### TASK DIRECTIONS
For the listing below, output exactly the lines from the line with "ATOM 213 C CA" up to and including the line with "ATOM 244 C CA", and no other lines.

EXERCISE MATERIALS Block Start

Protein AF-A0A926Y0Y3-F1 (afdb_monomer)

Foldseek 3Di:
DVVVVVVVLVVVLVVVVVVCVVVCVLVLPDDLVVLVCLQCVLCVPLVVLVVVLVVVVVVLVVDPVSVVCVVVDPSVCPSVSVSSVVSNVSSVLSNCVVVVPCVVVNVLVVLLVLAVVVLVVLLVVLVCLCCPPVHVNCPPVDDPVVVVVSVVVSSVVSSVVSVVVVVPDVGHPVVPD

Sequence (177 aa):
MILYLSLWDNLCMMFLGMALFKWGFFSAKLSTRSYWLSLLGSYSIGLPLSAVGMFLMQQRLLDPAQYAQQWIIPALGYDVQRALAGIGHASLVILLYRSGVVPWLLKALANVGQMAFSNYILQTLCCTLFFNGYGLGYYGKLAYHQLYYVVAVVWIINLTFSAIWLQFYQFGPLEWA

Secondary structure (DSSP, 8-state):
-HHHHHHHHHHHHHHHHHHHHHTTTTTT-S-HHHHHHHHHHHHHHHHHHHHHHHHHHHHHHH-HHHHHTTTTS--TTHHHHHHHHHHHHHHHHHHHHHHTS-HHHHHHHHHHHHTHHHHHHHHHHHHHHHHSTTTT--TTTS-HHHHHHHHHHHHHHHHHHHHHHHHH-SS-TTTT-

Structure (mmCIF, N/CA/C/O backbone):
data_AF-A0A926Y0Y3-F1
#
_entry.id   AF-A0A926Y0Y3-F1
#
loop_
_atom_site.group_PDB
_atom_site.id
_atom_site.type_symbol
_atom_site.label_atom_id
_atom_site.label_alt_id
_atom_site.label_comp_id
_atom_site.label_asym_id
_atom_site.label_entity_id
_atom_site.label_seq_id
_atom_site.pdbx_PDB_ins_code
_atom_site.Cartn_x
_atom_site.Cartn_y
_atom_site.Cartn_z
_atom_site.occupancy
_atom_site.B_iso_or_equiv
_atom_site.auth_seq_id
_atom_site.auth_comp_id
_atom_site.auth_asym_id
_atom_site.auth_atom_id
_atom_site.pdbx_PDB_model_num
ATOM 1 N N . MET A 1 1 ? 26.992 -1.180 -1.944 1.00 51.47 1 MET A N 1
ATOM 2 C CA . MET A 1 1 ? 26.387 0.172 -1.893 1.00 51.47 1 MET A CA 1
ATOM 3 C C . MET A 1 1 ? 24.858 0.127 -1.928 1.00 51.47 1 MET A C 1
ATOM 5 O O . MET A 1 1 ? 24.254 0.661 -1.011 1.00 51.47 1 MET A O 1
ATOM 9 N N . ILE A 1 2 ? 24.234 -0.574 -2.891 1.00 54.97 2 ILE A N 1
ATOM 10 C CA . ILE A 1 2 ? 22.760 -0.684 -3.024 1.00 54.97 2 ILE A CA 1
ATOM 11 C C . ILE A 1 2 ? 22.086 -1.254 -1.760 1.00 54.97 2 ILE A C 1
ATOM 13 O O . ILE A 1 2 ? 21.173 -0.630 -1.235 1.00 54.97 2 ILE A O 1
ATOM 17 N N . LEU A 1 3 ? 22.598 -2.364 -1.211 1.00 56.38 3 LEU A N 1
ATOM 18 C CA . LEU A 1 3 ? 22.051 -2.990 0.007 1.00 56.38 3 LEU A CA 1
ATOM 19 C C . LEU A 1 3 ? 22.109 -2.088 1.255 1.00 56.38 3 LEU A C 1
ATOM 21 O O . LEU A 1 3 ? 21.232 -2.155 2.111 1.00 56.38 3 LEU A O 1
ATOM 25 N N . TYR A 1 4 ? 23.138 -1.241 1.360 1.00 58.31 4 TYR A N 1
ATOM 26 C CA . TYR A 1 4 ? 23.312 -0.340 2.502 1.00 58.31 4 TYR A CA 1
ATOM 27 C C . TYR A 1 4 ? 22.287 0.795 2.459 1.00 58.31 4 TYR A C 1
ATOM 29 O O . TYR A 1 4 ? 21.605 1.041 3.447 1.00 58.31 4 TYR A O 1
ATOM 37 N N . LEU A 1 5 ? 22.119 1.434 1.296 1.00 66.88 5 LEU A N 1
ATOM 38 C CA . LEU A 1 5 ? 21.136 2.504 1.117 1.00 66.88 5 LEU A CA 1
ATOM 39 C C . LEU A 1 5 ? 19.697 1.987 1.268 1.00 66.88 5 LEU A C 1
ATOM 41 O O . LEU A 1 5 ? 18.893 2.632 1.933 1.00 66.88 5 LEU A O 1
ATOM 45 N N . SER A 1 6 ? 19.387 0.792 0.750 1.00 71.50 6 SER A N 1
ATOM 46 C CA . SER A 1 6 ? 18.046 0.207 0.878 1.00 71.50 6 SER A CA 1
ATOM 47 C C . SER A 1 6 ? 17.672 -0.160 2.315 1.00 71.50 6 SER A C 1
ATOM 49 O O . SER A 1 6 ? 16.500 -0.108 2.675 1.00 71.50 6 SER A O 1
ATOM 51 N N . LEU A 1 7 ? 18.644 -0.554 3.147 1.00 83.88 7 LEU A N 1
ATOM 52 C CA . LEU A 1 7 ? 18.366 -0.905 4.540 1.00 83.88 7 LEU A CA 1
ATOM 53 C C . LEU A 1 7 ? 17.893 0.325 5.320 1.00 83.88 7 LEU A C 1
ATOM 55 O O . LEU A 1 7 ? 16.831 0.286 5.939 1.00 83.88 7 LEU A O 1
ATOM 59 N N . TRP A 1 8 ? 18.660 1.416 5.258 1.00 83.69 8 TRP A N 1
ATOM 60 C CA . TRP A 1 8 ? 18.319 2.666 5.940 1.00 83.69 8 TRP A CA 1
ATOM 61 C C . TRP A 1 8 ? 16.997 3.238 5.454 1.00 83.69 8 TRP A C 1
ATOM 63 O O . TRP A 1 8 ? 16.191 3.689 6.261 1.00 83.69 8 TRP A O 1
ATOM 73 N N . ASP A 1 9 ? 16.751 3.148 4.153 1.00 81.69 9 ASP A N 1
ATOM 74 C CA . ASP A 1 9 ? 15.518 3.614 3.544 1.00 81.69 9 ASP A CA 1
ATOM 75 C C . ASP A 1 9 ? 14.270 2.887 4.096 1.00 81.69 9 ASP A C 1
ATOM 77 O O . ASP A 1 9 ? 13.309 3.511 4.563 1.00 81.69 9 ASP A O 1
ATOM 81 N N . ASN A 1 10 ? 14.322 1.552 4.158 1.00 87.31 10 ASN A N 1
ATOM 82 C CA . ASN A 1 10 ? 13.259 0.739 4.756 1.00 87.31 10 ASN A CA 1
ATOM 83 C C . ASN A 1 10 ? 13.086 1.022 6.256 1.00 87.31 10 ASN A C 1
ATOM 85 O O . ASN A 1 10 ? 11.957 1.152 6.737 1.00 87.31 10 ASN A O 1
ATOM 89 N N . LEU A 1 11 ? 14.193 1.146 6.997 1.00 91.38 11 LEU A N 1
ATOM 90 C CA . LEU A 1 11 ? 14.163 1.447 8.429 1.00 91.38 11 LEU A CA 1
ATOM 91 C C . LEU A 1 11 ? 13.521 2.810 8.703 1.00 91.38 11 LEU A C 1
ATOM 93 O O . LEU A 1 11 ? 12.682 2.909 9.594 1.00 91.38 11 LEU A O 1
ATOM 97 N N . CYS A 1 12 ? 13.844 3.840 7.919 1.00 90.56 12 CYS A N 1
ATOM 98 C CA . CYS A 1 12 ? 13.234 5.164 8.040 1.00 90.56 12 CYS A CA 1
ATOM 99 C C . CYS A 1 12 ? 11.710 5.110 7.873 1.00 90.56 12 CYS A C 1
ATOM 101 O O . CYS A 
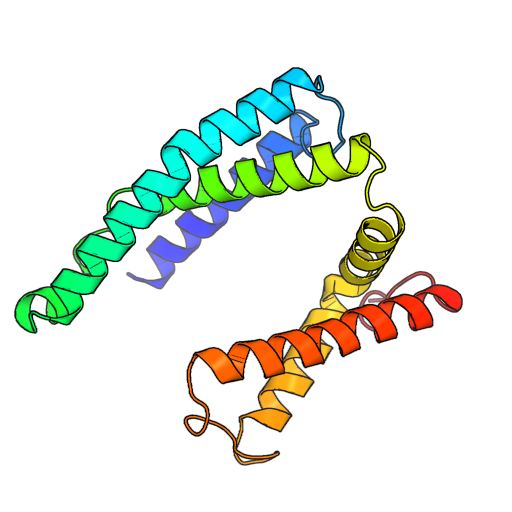1 12 ? 10.983 5.673 8.693 1.00 90.56 12 CYS A O 1
ATOM 103 N N . MET A 1 13 ? 11.208 4.390 6.864 1.00 91.31 13 MET A N 1
ATOM 104 C CA . MET A 1 13 ? 9.761 4.223 6.661 1.00 91.31 13 MET A CA 1
ATOM 105 C C . MET A 1 13 ? 9.104 3.408 7.778 1.00 91.31 13 MET A C 1
ATOM 107 O O . MET A 1 13 ? 8.004 3.743 8.221 1.00 91.31 13 MET A O 1
ATOM 111 N N . MET A 1 14 ? 9.785 2.380 8.284 1.00 94.12 14 MET A N 1
ATOM 112 C CA . MET A 1 14 ? 9.312 1.599 9.426 1.00 94.12 14 MET A CA 1
ATOM 113 C C . MET A 1 14 ? 9.224 2.460 10.695 1.00 94.12 14 MET A C 1
ATOM 115 O O . MET A 1 14 ? 8.201 2.445 11.381 1.00 94.12 14 MET A O 1
ATOM 119 N N . PHE A 1 15 ? 10.254 3.261 10.991 1.00 95.38 15 PHE A N 1
ATOM 120 C CA . PHE A 1 15 ? 10.257 4.189 12.126 1.00 95.38 15 PHE A CA 1
ATOM 121 C C . PHE A 1 15 ? 9.180 5.266 11.989 1.00 95.38 15 PHE A C 1
ATOM 123 O O . PHE A 1 15 ? 8.483 5.543 12.966 1.00 95.38 15 PHE A O 1
ATOM 130 N N . LEU A 1 16 ? 8.983 5.819 10.788 1.00 95.19 16 LEU A N 1
ATOM 131 C CA . LEU A 1 16 ? 7.892 6.750 10.503 1.00 95.19 16 LEU A CA 1
ATOM 132 C C . LEU A 1 16 ? 6.526 6.104 10.778 1.00 95.19 16 LEU A C 1
ATOM 134 O O . LEU A 1 16 ? 5.694 6.688 11.472 1.00 95.19 16 LEU A O 1
ATOM 138 N N . GLY A 1 17 ? 6.309 4.877 10.296 1.00 95.81 17 GLY A N 1
ATOM 139 C CA . GLY A 1 17 ? 5.090 4.113 10.559 1.00 95.81 17 GLY A CA 1
ATOM 140 C C . GLY A 1 17 ? 4.860 3.872 12.053 1.00 95.81 17 GLY A C 1
ATOM 141 O O . GLY A 1 17 ? 3.762 4.108 12.557 1.00 95.81 17 GLY A O 1
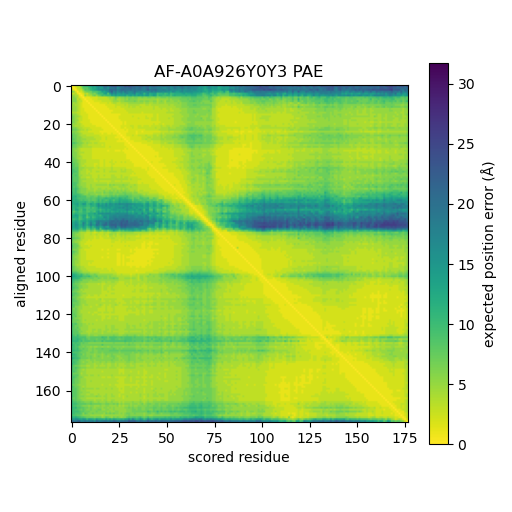ATOM 142 N N . MET A 1 18 ? 5.900 3.483 12.793 1.00 96.81 18 MET A N 1
ATOM 143 C CA . MET A 1 18 ? 5.821 3.299 14.246 1.00 96.81 18 MET A CA 1
ATOM 144 C C . MET A 1 18 ? 5.530 4.606 14.993 1.00 96.81 18 MET A C 1
ATOM 146 O O . MET A 1 18 ? 4.756 4.595 15.951 1.00 96.81 18 MET A O 1
ATOM 150 N N . ALA A 1 19 ? 6.106 5.732 14.564 1.00 96.94 19 ALA A N 1
ATOM 151 C CA . ALA A 1 19 ? 5.810 7.043 15.135 1.00 96.94 19 ALA A CA 1
ATOM 152 C C . ALA A 1 19 ? 4.335 7.420 14.921 1.00 96.94 19 ALA A C 1
ATOM 154 O O . ALA A 1 19 ? 3.638 7.742 15.883 1.00 96.94 19 ALA A O 1
ATOM 155 N N . LEU A 1 20 ? 3.827 7.278 13.690 1.00 96.88 20 LEU A N 1
ATOM 156 C CA . LEU A 1 20 ? 2.416 7.503 13.358 1.00 96.88 20 LEU A CA 1
ATOM 157 C C . LEU A 1 20 ? 1.486 6.587 14.166 1.00 96.88 20 LEU A C 1
ATOM 159 O O . LEU A 1 20 ? 0.465 7.040 14.687 1.00 96.88 20 LEU A O 1
ATOM 163 N N . PHE A 1 21 ? 1.847 5.311 14.322 1.00 96.06 21 PHE A N 1
ATOM 164 C CA . PHE A 1 21 ? 1.099 4.367 15.150 1.00 96.06 21 PHE A CA 1
ATOM 165 C C . PHE A 1 21 ? 1.028 4.829 16.610 1.00 96.06 21 PHE A C 1
ATOM 167 O O . PHE A 1 21 ? -0.064 4.914 17.172 1.00 96.06 21 PHE A O 1
ATOM 174 N N . LYS A 1 22 ? 2.169 5.200 17.208 1.00 96.44 22 LYS A N 1
ATOM 175 C CA . LYS A 1 22 ? 2.239 5.696 18.593 1.00 96.44 22 LYS A CA 1
ATOM 176 C C . LYS A 1 22 ? 1.468 7.000 18.796 1.00 96.44 22 LYS A C 1
ATOM 178 O O . LYS A 1 22 ? 0.843 7.172 19.838 1.00 96.44 22 LYS A O 1
ATOM 183 N N . TRP A 1 23 ? 1.440 7.881 17.798 1.00 96.44 23 TRP A N 1
ATOM 184 C CA . TRP A 1 23 ? 0.599 9.084 17.802 1.00 96.44 23 TRP A CA 1
ATOM 185 C C . TRP A 1 23 ? -0.899 8.792 17.625 1.00 96.44 23 TRP A C 1
ATOM 187 O O . TRP A 1 23 ? -1.716 9.710 17.640 1.00 96.44 23 TRP A O 1
ATOM 197 N N . GLY A 1 24 ? -1.289 7.525 17.468 1.00 96.19 24 GLY A N 1
ATOM 198 C CA . GLY A 1 24 ? -2.682 7.115 17.321 1.00 96.19 24 GLY A CA 1
ATOM 199 C C . GLY A 1 24 ? -3.255 7.373 15.929 1.00 96.19 24 GLY A C 1
ATOM 200 O O . GLY A 1 24 ? -4.472 7.280 15.753 1.00 96.19 24 GLY A O 1
ATOM 201 N N . PHE A 1 25 ? -2.405 7.667 14.938 1.00 97.25 25 PHE A N 1
ATOM 202 C CA . PHE A 1 25 ? -2.820 7.909 13.559 1.00 97.25 25 PHE A CA 1
ATOM 203 C C . PHE A 1 25 ? -3.522 6.676 12.978 1.00 97.25 25 PHE A C 1
ATOM 205 O O . PHE A 1 25 ? -4.664 6.779 12.543 1.00 97.25 25 PHE A O 1
ATOM 212 N N . PHE A 1 26 ? -2.897 5.496 13.038 1.00 95.38 26 PHE A N 1
ATOM 213 C CA . PHE A 1 26 ? -3.494 4.251 12.529 1.00 95.38 26 PHE A CA 1
ATOM 214 C C . PHE A 1 26 ? -4.620 3.703 13.412 1.00 95.38 26 PHE A C 1
ATOM 216 O O . PHE A 1 26 ? -5.484 2.981 12.930 1.00 95.38 26 PHE A O 1
ATOM 223 N N . SER A 1 27 ? -4.666 4.091 14.688 1.00 94.25 27 SER A N 1
ATOM 224 C CA . SER A 1 27 ? -5.763 3.739 15.600 1.00 94.25 27 SER A CA 1
ATOM 225 C C . SER A 1 27 ? -6.995 4.637 15.445 1.00 94.25 27 SER A C 1
ATOM 227 O O . SER A 1 27 ? -7.868 4.610 16.308 1.00 94.25 27 SER A O 1
ATOM 229 N N . ALA A 1 28 ? -7.049 5.475 14.405 1.00 93.75 28 ALA A N 1
ATOM 230 C CA . ALA A 1 28 ? -8.135 6.423 14.177 1.00 93.75 28 ALA A CA 1
ATOM 231 C C . ALA A 1 28 ? -8.424 7.334 15.395 1.00 93.75 28 ALA A C 1
ATOM 233 O O . ALA A 1 28 ? -9.580 7.679 15.631 1.00 93.75 28 ALA A O 1
ATOM 234 N N . LYS A 1 29 ? -7.403 7.733 16.173 1.00 95.62 29 LYS A N 1
ATOM 235 C CA . LYS A 1 29 ? -7.574 8.575 17.379 1.00 95.62 29 LYS A CA 1
ATOM 236 C C . LYS A 1 29 ? -7.535 10.078 17.093 1.00 95.62 29 LYS A C 1
ATOM 238 O O . LYS A 1 29 ? -7.997 10.866 17.911 1.00 95.62 29 LYS A O 1
ATOM 243 N N . LEU A 1 30 ? -6.991 10.490 15.947 1.00 96.25 30 LEU A N 1
ATOM 244 C CA . LEU A 1 30 ? -6.879 11.908 15.590 1.00 96.25 30 LEU A CA 1
ATOM 245 C C . LEU A 1 30 ? -8.224 12.488 15.122 1.00 96.25 30 LEU A C 1
ATOM 247 O O . LEU A 1 30 ? -9.149 11.765 14.741 1.00 96.25 30 LEU A O 1
ATOM 251 N N . SER A 1 31 ? -8.348 13.815 15.108 1.00 97.19 31 SER A N 1
ATOM 252 C CA . SER A 1 31 ? -9.558 14.476 14.600 1.00 97.19 31 SER A CA 1
ATOM 253 C C . SER A 1 31 ? -9.750 14.231 13.094 1.00 97.19 31 SER A C 1
ATOM 255 O O . SER A 1 31 ? -8.782 14.059 12.354 1.00 97.19 31 SER A O 1
ATOM 257 N N . THR A 1 32 ? -10.993 14.250 12.599 1.00 96.88 32 THR A N 1
ATOM 258 C CA . THR A 1 32 ? -11.271 14.104 11.150 1.00 96.88 32 THR A CA 1
ATOM 259 C C . THR A 1 32 ? -10.595 15.203 10.328 1.00 96.88 32 THR A C 1
ATOM 261 O O . THR A 1 32 ? -10.087 14.940 9.240 1.00 96.88 32 THR A O 1
ATOM 264 N N . ARG A 1 33 ? -10.494 16.418 10.883 1.00 97.62 33 ARG A N 1
ATOM 265 C CA . ARG A 1 33 ? -9.742 17.526 10.281 1.00 97.62 33 ARG A CA 1
ATOM 266 C C . ARG A 1 33 ? -8.263 17.182 10.108 1.00 97.62 33 ARG A C 1
ATOM 268 O O . ARG A 1 33 ? -7.699 17.491 9.067 1.00 97.62 33 ARG A O 1
ATOM 275 N N . SER A 1 34 ? -7.643 16.530 11.092 1.00 97.81 34 SER A N 1
ATOM 276 C CA . SER A 1 34 ? -6.235 16.124 11.017 1.00 97.81 34 SER A CA 1
ATOM 277 C C . SER A 1 34 ? -5.979 15.164 9.854 1.00 97.81 34 SER A C 1
ATOM 279 O O . SER A 1 34 ? -4.984 15.326 9.151 1.00 97.81 34 SER A O 1
ATOM 281 N N . TYR A 1 35 ? -6.886 14.215 9.597 1.00 98.25 35 TYR A N 1
ATOM 282 C CA . TYR A 1 35 ? -6.767 13.320 8.439 1.00 98.25 35 TYR A CA 1
ATOM 283 C C . TYR A 1 35 ? -6.956 14.052 7.113 1.00 98.25 35 TYR A C 1
ATOM 285 O O . TYR A 1 35 ? -6.190 13.810 6.190 1.00 98.25 35 TYR A O 1
ATOM 293 N N . TRP A 1 36 ? -7.907 14.987 7.018 1.00 98.25 36 TRP A N 1
ATOM 294 C CA . TRP A 1 36 ? -8.057 15.812 5.813 1.00 98.25 36 TRP A CA 1
ATOM 295 C C . TRP A 1 36 ? -6.831 16.681 5.543 1.00 98.25 36 TRP A C 1
ATOM 297 O O . TRP A 1 36 ? -6.356 16.723 4.413 1.00 98.25 36 TRP A O 1
ATOM 307 N N . LEU A 1 37 ? -6.279 17.332 6.570 1.00 98.19 37 LEU A N 1
ATOM 308 C CA . LEU A 1 37 ? -5.050 18.114 6.435 1.00 98.19 37 LEU A CA 1
ATOM 309 C C . LEU A 1 37 ? -3.863 17.234 6.032 1.00 98.19 37 LEU A C 1
ATOM 311 O O . LEU A 1 37 ? -3.086 17.628 5.169 1.00 98.19 37 LEU A O 1
ATOM 315 N N . SER A 1 38 ? -3.747 16.034 6.608 1.00 97.56 38 SER A N 1
ATOM 316 C CA . SER A 1 38 ? -2.695 15.078 6.245 1.00 97.56 38 SER A CA 1
ATOM 317 C C . SER A 1 38 ? -2.853 14.602 4.803 1.00 97.56 38 SER A C 1
ATOM 319 O O . SER A 1 38 ? -1.883 14.618 4.054 1.00 97.56 38 SER A O 1
ATOM 321 N N . LEU A 1 39 ? -4.069 14.246 4.382 1.00 98.25 39 LEU A N 1
ATOM 322 C CA . LEU A 1 39 ? -4.385 13.834 3.014 1.00 98.25 39 LEU A CA 1
ATOM 323 C C . LEU A 1 39 ? -4.050 14.938 2.009 1.00 98.25 39 LEU A C 1
ATOM 325 O O . LEU A 1 39 ? -3.277 14.720 1.082 1.00 98.25 39 LEU A O 1
ATOM 329 N N . LEU A 1 40 ? -4.612 16.131 2.210 1.00 98.06 40 LEU A N 1
ATOM 330 C CA . LEU A 1 40 ? -4.441 17.247 1.287 1.00 98.06 40 LEU A CA 1
ATOM 331 C C . LEU A 1 40 ? -2.996 17.735 1.277 1.00 98.06 40 LEU A C 1
ATOM 333 O O . LEU A 1 40 ? -2.436 17.911 0.202 1.00 98.06 40 LEU A O 1
ATOM 337 N N . GLY A 1 41 ? -2.370 17.907 2.443 1.00 97.50 41 GLY A N 1
ATOM 338 C CA . GLY A 1 41 ? -0.981 18.354 2.535 1.00 97.50 41 GLY A CA 1
ATOM 339 C C . GLY A 1 41 ? -0.016 17.363 1.890 1.00 97.50 41 GLY A C 1
ATOM 340 O O . GLY A 1 41 ? 0.861 17.756 1.123 1.00 97.50 41 GLY A O 1
ATOM 341 N N . SER A 1 42 ? -0.216 16.067 2.137 1.00 97.06 42 SER A N 1
ATOM 342 C CA . SER A 1 42 ? 0.649 15.037 1.571 1.00 97.06 42 SER A CA 1
ATOM 343 C C . SER A 1 42 ? 0.475 14.869 0.066 1.00 97.06 42 SER A C 1
ATOM 345 O O . SER A 1 42 ? 1.475 14.806 -0.640 1.00 97.06 42 SER A O 1
ATOM 347 N N . TYR A 1 43 ? -0.750 14.866 -0.462 1.00 97.06 43 TYR A N 1
ATOM 348 C CA . TYR A 1 43 ? -0.967 14.767 -1.906 1.00 97.06 43 TYR A CA 1
ATOM 349 C C . TYR A 1 43 ? -0.619 16.051 -2.663 1.00 97.06 43 TYR A C 1
ATOM 351 O O . TYR A 1 43 ? -0.093 15.952 -3.770 1.00 97.06 43 TYR A O 1
ATOM 359 N N . SER A 1 44 ? -0.806 17.233 -2.064 1.00 96.12 44 SER A N 1
ATOM 360 C CA . SER A 1 44 ? -0.434 18.512 -2.695 1.00 96.12 44 SER A CA 1
ATOM 361 C C . SER A 1 44 ? 1.068 18.646 -2.935 1.00 96.12 44 SER A C 1
ATOM 363 O O . SER A 1 44 ? 1.472 19.379 -3.827 1.00 96.12 44 SER A O 1
ATOM 365 N N . ILE A 1 45 ? 1.900 17.946 -2.161 1.00 93.81 45 ILE A N 1
ATOM 366 C CA . ILE A 1 45 ? 3.360 17.961 -2.324 1.00 93.81 45 ILE A CA 1
ATOM 367 C C . ILE A 1 45 ? 3.836 16.665 -2.994 1.00 93.81 45 ILE A C 1
ATOM 369 O O . ILE A 1 45 ? 4.609 16.695 -3.949 1.00 93.81 45 ILE A O 1
ATOM 373 N N . GLY A 1 46 ? 3.344 15.518 -2.528 1.00 92.75 46 GLY A N 1
ATOM 374 C CA . GLY A 1 46 ? 3.772 14.197 -2.972 1.00 92.75 46 GLY A CA 1
ATOM 375 C C . GLY A 1 46 ? 3.423 13.899 -4.428 1.00 92.75 46 GLY A C 1
ATOM 376 O O . GLY A 1 46 ? 4.274 13.383 -5.149 1.00 92.75 46 GLY A O 1
ATOM 377 N N . LEU A 1 47 ? 2.219 14.239 -4.906 1.00 92.38 47 LEU A N 1
ATOM 378 C CA . LEU A 1 47 ? 1.839 13.963 -6.300 1.00 92.38 47 LEU A CA 1
ATOM 379 C C . LEU A 1 47 ? 2.619 14.832 -7.300 1.00 92.38 47 LEU A C 1
ATOM 381 O O . LEU A 1 47 ? 3.160 14.259 -8.247 1.00 92.38 47 LEU A O 1
ATOM 385 N N . PRO A 1 48 ? 2.779 16.157 -7.101 1.00 92.56 48 PRO A N 1
ATOM 386 C CA . PRO A 1 48 ? 3.644 16.950 -7.973 1.00 92.56 48 PRO A CA 1
ATOM 387 C C . PRO A 1 48 ? 5.094 16.469 -7.972 1.00 92.56 48 PRO A C 1
ATOM 389 O O . PRO A 1 48 ? 5.691 16.347 -9.037 1.00 92.56 48 PRO A O 1
ATOM 392 N N . LEU A 1 49 ? 5.644 16.117 -6.805 1.00 90.31 49 LEU A N 1
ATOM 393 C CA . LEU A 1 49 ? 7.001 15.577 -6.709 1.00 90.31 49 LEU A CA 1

EXERCISE MATERIALS Block End

### RESPONSE TO THE EXERCISE
ATOM 213 C CA . PHE A 1 26 ? -3.494 4.251 12.529 1.00 95.38 26 PHE A CA 1
ATOM 214 C C . PHE A 1 26 ? -4.620 3.703 13.412 1.00 95.38 26 PHE A C 1
ATOM 216 O O . PHE A 1 26 ? -5.484 2.981 12.930 1.00 95.38 26 PHE A O 1
ATOM 223 N N . SER A 1 27 ? -4.666 4.091 14.688 1.00 94.25 27 SER A N 1
ATOM 224 C CA . SER A 1 27 ? -5.763 3.739 15.600 1.00 94.25 27 SER A CA 1
ATOM 225 C C . SER A 1 27 ? -6.995 4.637 15.445 1.00 94.25 27 SER A C 1
ATOM 227 O O . SER A 1 27 ? -7.868 4.610 16.308 1.00 94.25 27 SER A O 1
ATOM 229 N N . ALA A 1 28 ? -7.049 5.475 14.405 1.00 93.75 28 ALA A N 1
ATOM 230 C CA . ALA A 1 28 ? -8.135 6.423 14.177 1.00 93.75 28 ALA A CA 1
ATOM 231 C C . ALA A 1 28 ? -8.424 7.334 15.395 1.00 93.75 28 ALA A C 1
ATOM 233 O O . ALA A 1 28 ? -9.580 7.679 15.631 1.00 93.75 28 ALA A O 1
ATOM 234 N N . LYS A 1 29 ? -7.403 7.733 16.173 1.00 95.62 29 LYS A N 1
ATOM 235 C CA . LYS A 1 29 ? -7.574 8.575 17.379 1.00 95.62 29 LYS A CA 1
ATOM 236 C C . LYS A 1 29 ? -7.535 10.078 17.093 1.00 95.62 29 LYS A C 1
ATOM 238 O O . LYS A 1 29 ? -7.997 10.866 17.911 1.00 95.62 29 LYS A O 1
ATOM 243 N N . LEU A 1 30 ? -6.991 10.490 15.947 1.00 96.25 30 LEU A N 1
ATOM 244 C CA . LEU A 1 30 ? -6.879 11.908 15.590 1.00 96.25 30 LEU A CA 1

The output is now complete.